* **WHAT THE TASK ASKS**: Look through the entries for the string "catalytic", and copy each line that holds it.
──────── RECORDS SHOWN
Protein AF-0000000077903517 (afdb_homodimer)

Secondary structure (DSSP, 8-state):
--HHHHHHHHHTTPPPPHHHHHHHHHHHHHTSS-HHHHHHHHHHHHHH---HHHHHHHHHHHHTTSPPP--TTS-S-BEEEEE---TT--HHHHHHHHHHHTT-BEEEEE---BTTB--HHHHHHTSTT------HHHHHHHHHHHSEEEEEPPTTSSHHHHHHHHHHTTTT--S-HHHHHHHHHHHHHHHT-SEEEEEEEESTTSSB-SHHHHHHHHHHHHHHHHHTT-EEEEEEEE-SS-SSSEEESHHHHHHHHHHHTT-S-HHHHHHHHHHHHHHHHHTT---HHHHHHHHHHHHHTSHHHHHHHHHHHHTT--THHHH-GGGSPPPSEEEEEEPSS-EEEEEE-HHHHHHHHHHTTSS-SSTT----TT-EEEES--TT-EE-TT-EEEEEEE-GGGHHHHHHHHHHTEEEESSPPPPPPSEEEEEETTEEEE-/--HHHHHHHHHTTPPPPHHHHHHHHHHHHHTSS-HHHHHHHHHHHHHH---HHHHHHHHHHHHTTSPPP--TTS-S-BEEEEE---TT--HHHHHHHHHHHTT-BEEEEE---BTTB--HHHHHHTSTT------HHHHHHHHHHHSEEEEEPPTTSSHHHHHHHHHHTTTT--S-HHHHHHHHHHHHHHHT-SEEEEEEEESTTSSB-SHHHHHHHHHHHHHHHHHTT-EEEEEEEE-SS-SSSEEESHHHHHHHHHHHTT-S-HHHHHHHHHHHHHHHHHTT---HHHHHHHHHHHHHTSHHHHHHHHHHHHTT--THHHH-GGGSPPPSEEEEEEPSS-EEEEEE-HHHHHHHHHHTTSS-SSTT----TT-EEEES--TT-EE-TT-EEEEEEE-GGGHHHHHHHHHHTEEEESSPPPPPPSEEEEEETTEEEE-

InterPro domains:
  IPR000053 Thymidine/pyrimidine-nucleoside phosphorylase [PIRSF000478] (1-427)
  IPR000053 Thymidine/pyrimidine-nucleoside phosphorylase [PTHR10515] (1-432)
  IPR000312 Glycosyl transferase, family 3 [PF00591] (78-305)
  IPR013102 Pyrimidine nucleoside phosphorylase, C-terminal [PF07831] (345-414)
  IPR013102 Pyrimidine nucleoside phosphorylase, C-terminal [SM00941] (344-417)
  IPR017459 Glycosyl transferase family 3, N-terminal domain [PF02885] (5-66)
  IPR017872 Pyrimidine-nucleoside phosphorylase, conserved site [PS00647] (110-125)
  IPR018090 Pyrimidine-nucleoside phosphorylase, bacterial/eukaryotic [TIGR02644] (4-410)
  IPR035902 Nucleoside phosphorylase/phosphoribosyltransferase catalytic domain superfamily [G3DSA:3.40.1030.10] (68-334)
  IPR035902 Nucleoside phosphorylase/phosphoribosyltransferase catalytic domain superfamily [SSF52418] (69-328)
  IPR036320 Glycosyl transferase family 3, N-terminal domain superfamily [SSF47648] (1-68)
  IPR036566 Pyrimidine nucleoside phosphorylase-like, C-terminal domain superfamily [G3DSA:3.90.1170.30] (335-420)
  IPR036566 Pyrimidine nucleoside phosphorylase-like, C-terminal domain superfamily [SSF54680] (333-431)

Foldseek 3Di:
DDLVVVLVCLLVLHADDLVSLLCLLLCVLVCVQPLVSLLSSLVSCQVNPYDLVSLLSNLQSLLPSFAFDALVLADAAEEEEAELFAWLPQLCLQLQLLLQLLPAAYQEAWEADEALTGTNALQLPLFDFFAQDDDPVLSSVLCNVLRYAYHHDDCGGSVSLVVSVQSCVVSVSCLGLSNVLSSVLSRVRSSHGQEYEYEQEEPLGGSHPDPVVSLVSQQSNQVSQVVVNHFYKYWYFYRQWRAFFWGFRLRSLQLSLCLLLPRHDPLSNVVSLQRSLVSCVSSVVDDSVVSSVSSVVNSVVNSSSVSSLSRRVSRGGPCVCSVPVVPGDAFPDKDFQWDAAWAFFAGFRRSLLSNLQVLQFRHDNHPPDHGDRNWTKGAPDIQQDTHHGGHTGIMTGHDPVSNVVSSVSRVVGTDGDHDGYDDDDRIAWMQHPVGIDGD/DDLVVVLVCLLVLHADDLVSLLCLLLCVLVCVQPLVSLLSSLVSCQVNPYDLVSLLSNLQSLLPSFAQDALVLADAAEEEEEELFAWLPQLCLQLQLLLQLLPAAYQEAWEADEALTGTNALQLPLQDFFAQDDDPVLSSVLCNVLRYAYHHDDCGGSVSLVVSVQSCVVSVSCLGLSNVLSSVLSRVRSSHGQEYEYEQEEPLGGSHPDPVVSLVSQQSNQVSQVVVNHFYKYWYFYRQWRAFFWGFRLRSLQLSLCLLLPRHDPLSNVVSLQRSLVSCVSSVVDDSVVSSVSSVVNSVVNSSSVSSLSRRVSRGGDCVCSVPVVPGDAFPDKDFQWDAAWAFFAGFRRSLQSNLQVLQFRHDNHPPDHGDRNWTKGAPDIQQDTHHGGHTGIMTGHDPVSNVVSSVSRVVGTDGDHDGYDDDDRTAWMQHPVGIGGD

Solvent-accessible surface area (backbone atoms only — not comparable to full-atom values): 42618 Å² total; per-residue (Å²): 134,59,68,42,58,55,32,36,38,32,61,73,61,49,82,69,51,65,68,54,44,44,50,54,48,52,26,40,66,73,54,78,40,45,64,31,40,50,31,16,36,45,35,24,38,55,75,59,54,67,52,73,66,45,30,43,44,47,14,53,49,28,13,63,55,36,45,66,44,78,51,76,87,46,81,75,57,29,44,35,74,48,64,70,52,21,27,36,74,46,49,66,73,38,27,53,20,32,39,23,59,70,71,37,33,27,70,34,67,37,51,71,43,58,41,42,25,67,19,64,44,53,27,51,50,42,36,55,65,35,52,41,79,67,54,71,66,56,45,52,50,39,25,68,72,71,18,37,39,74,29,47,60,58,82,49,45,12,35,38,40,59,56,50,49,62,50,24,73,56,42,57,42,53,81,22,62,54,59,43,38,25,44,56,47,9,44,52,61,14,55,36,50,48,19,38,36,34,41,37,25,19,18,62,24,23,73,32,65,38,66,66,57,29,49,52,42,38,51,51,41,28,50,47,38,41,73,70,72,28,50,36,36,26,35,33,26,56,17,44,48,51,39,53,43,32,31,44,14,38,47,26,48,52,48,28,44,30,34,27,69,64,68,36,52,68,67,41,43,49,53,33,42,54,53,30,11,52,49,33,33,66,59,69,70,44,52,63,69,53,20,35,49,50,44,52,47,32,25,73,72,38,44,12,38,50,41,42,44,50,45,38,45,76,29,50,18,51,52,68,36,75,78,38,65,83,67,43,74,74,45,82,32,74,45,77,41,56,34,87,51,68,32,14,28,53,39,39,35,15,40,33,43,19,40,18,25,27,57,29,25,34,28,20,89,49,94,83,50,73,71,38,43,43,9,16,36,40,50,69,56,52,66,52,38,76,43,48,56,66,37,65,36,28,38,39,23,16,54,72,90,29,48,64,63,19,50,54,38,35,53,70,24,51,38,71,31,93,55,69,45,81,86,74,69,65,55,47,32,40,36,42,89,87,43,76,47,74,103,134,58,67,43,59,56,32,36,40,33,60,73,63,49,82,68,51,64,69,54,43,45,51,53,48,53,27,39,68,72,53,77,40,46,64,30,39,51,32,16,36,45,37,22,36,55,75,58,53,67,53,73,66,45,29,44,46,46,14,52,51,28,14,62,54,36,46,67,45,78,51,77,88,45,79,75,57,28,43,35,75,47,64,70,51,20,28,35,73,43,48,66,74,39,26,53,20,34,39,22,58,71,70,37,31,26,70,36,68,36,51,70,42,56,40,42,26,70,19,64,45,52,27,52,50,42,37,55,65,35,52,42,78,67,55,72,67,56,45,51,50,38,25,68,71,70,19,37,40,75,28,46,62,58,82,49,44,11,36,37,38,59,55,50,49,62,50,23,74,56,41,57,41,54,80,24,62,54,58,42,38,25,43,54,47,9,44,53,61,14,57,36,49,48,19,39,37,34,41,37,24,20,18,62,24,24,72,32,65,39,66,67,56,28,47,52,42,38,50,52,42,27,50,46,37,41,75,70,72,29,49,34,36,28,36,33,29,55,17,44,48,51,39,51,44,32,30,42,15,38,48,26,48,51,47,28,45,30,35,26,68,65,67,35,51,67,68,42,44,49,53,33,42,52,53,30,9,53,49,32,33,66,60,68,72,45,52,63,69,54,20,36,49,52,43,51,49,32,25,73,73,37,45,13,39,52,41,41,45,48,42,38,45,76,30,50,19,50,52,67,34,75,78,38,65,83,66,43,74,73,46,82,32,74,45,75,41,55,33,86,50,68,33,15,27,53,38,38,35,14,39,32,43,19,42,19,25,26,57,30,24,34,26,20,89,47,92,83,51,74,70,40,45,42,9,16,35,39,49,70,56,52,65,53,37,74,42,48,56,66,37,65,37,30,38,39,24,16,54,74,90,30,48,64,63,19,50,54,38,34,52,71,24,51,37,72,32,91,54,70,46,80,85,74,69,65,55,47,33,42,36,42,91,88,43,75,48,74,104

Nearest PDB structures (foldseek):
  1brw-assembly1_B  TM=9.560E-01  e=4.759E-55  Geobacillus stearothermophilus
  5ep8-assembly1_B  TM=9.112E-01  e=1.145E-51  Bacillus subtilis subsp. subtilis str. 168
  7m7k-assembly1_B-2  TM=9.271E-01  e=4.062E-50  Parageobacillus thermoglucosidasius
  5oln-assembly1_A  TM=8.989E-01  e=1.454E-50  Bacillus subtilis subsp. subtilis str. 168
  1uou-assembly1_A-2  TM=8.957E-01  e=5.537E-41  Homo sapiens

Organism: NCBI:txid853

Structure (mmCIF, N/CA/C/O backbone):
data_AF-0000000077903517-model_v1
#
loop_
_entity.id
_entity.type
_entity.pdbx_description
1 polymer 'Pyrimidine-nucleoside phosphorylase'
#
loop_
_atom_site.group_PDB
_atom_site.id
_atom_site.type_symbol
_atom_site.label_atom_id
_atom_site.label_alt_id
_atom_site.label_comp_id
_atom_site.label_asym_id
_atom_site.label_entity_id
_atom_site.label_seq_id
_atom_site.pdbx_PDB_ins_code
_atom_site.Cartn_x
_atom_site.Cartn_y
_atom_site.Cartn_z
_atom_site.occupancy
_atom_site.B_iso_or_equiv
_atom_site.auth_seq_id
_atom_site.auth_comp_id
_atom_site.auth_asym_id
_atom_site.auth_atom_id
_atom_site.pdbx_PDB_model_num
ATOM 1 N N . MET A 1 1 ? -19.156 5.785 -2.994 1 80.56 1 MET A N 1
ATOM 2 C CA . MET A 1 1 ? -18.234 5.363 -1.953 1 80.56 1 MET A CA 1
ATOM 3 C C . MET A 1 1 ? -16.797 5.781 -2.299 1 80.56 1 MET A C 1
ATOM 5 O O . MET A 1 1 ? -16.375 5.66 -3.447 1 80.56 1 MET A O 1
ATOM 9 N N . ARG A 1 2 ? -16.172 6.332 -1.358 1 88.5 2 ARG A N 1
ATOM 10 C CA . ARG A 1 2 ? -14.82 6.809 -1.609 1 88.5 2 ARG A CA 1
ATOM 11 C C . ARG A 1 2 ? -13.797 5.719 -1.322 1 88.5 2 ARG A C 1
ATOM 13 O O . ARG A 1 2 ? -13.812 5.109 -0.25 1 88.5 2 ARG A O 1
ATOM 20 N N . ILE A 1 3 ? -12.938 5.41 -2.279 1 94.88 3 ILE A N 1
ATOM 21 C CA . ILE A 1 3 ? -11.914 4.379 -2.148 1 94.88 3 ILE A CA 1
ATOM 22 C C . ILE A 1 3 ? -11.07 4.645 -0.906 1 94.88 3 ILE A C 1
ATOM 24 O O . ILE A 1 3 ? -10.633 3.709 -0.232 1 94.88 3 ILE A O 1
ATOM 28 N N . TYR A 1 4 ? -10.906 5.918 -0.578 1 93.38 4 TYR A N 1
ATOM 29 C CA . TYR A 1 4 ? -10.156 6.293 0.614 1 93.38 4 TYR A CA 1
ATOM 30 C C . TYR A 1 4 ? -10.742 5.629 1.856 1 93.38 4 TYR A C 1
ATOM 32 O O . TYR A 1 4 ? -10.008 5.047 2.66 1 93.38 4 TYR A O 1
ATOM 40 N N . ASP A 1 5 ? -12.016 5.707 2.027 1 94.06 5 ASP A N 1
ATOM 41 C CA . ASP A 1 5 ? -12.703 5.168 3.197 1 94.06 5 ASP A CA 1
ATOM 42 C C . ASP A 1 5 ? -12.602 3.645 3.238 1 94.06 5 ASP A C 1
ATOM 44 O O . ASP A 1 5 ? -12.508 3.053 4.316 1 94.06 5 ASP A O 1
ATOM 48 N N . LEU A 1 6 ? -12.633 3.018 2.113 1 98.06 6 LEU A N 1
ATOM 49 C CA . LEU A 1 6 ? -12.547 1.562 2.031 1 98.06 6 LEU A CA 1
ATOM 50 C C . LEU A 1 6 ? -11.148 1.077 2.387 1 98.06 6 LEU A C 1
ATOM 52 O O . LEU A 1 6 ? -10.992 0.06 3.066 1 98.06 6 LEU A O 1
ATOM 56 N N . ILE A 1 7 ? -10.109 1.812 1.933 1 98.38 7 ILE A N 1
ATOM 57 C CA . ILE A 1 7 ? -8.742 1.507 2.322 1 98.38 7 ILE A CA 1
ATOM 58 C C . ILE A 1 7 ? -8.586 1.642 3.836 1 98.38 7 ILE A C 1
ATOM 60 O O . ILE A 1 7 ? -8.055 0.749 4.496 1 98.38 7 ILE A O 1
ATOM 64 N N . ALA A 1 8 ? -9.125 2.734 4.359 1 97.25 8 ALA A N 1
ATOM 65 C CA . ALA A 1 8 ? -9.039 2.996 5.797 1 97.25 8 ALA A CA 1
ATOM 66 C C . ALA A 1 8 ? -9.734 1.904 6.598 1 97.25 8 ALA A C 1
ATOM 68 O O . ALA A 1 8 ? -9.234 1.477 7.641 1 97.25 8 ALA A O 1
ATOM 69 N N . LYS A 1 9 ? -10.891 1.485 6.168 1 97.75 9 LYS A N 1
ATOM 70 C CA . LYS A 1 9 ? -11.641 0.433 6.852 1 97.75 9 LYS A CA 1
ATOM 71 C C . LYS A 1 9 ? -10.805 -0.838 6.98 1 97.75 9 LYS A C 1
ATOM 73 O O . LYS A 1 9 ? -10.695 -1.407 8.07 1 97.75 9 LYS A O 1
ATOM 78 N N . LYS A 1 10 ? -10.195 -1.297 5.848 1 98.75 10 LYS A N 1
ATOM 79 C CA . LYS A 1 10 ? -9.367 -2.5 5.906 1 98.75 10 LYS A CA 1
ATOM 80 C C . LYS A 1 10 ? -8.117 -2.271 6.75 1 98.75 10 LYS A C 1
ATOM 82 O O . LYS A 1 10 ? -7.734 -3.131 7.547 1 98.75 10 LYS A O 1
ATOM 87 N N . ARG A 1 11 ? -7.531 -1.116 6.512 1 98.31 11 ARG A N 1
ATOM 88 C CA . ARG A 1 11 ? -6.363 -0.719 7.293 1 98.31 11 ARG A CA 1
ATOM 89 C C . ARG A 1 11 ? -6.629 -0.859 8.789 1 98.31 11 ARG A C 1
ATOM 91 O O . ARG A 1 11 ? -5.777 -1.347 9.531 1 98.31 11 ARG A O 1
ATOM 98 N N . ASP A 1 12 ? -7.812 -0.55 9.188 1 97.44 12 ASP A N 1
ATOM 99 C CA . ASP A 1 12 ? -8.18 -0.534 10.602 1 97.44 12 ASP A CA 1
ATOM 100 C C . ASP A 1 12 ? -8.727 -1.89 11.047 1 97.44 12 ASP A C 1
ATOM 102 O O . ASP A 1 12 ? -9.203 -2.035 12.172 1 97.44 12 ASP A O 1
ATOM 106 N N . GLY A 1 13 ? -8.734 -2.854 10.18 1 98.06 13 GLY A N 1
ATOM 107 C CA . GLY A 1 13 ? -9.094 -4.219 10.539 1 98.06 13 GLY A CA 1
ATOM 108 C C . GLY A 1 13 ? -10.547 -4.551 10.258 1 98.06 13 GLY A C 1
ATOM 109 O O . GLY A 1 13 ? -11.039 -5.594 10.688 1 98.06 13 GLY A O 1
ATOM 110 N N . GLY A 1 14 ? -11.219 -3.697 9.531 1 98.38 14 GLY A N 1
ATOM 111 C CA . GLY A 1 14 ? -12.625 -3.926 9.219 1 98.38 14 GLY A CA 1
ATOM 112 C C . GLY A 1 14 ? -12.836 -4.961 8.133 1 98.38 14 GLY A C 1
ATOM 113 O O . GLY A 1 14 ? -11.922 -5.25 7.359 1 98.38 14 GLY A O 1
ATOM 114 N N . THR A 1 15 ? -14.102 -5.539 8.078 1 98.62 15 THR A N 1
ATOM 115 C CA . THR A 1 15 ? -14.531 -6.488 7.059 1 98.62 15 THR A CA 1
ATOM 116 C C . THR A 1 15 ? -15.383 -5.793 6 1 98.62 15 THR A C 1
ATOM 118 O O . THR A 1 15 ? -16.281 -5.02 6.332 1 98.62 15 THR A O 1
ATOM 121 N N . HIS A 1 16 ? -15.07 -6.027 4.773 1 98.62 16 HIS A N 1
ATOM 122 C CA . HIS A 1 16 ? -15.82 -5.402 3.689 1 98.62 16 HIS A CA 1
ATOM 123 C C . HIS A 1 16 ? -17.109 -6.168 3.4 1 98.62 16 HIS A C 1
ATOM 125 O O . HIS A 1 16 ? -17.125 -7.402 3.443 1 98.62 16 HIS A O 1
────────────────
* **SOLUTION FOR THIS PROBLEM**:
  IPR035902 Nucleoside phosphorylase/phosphoribosyltransferase catalytic domain superfamily [G3DSA:3.40.1030.10] (68-334)
  IPR035902 Nucleoside phosphorylase/phosphoribosyltransferase catalytic domain superfamily [SSF52418] (69-328)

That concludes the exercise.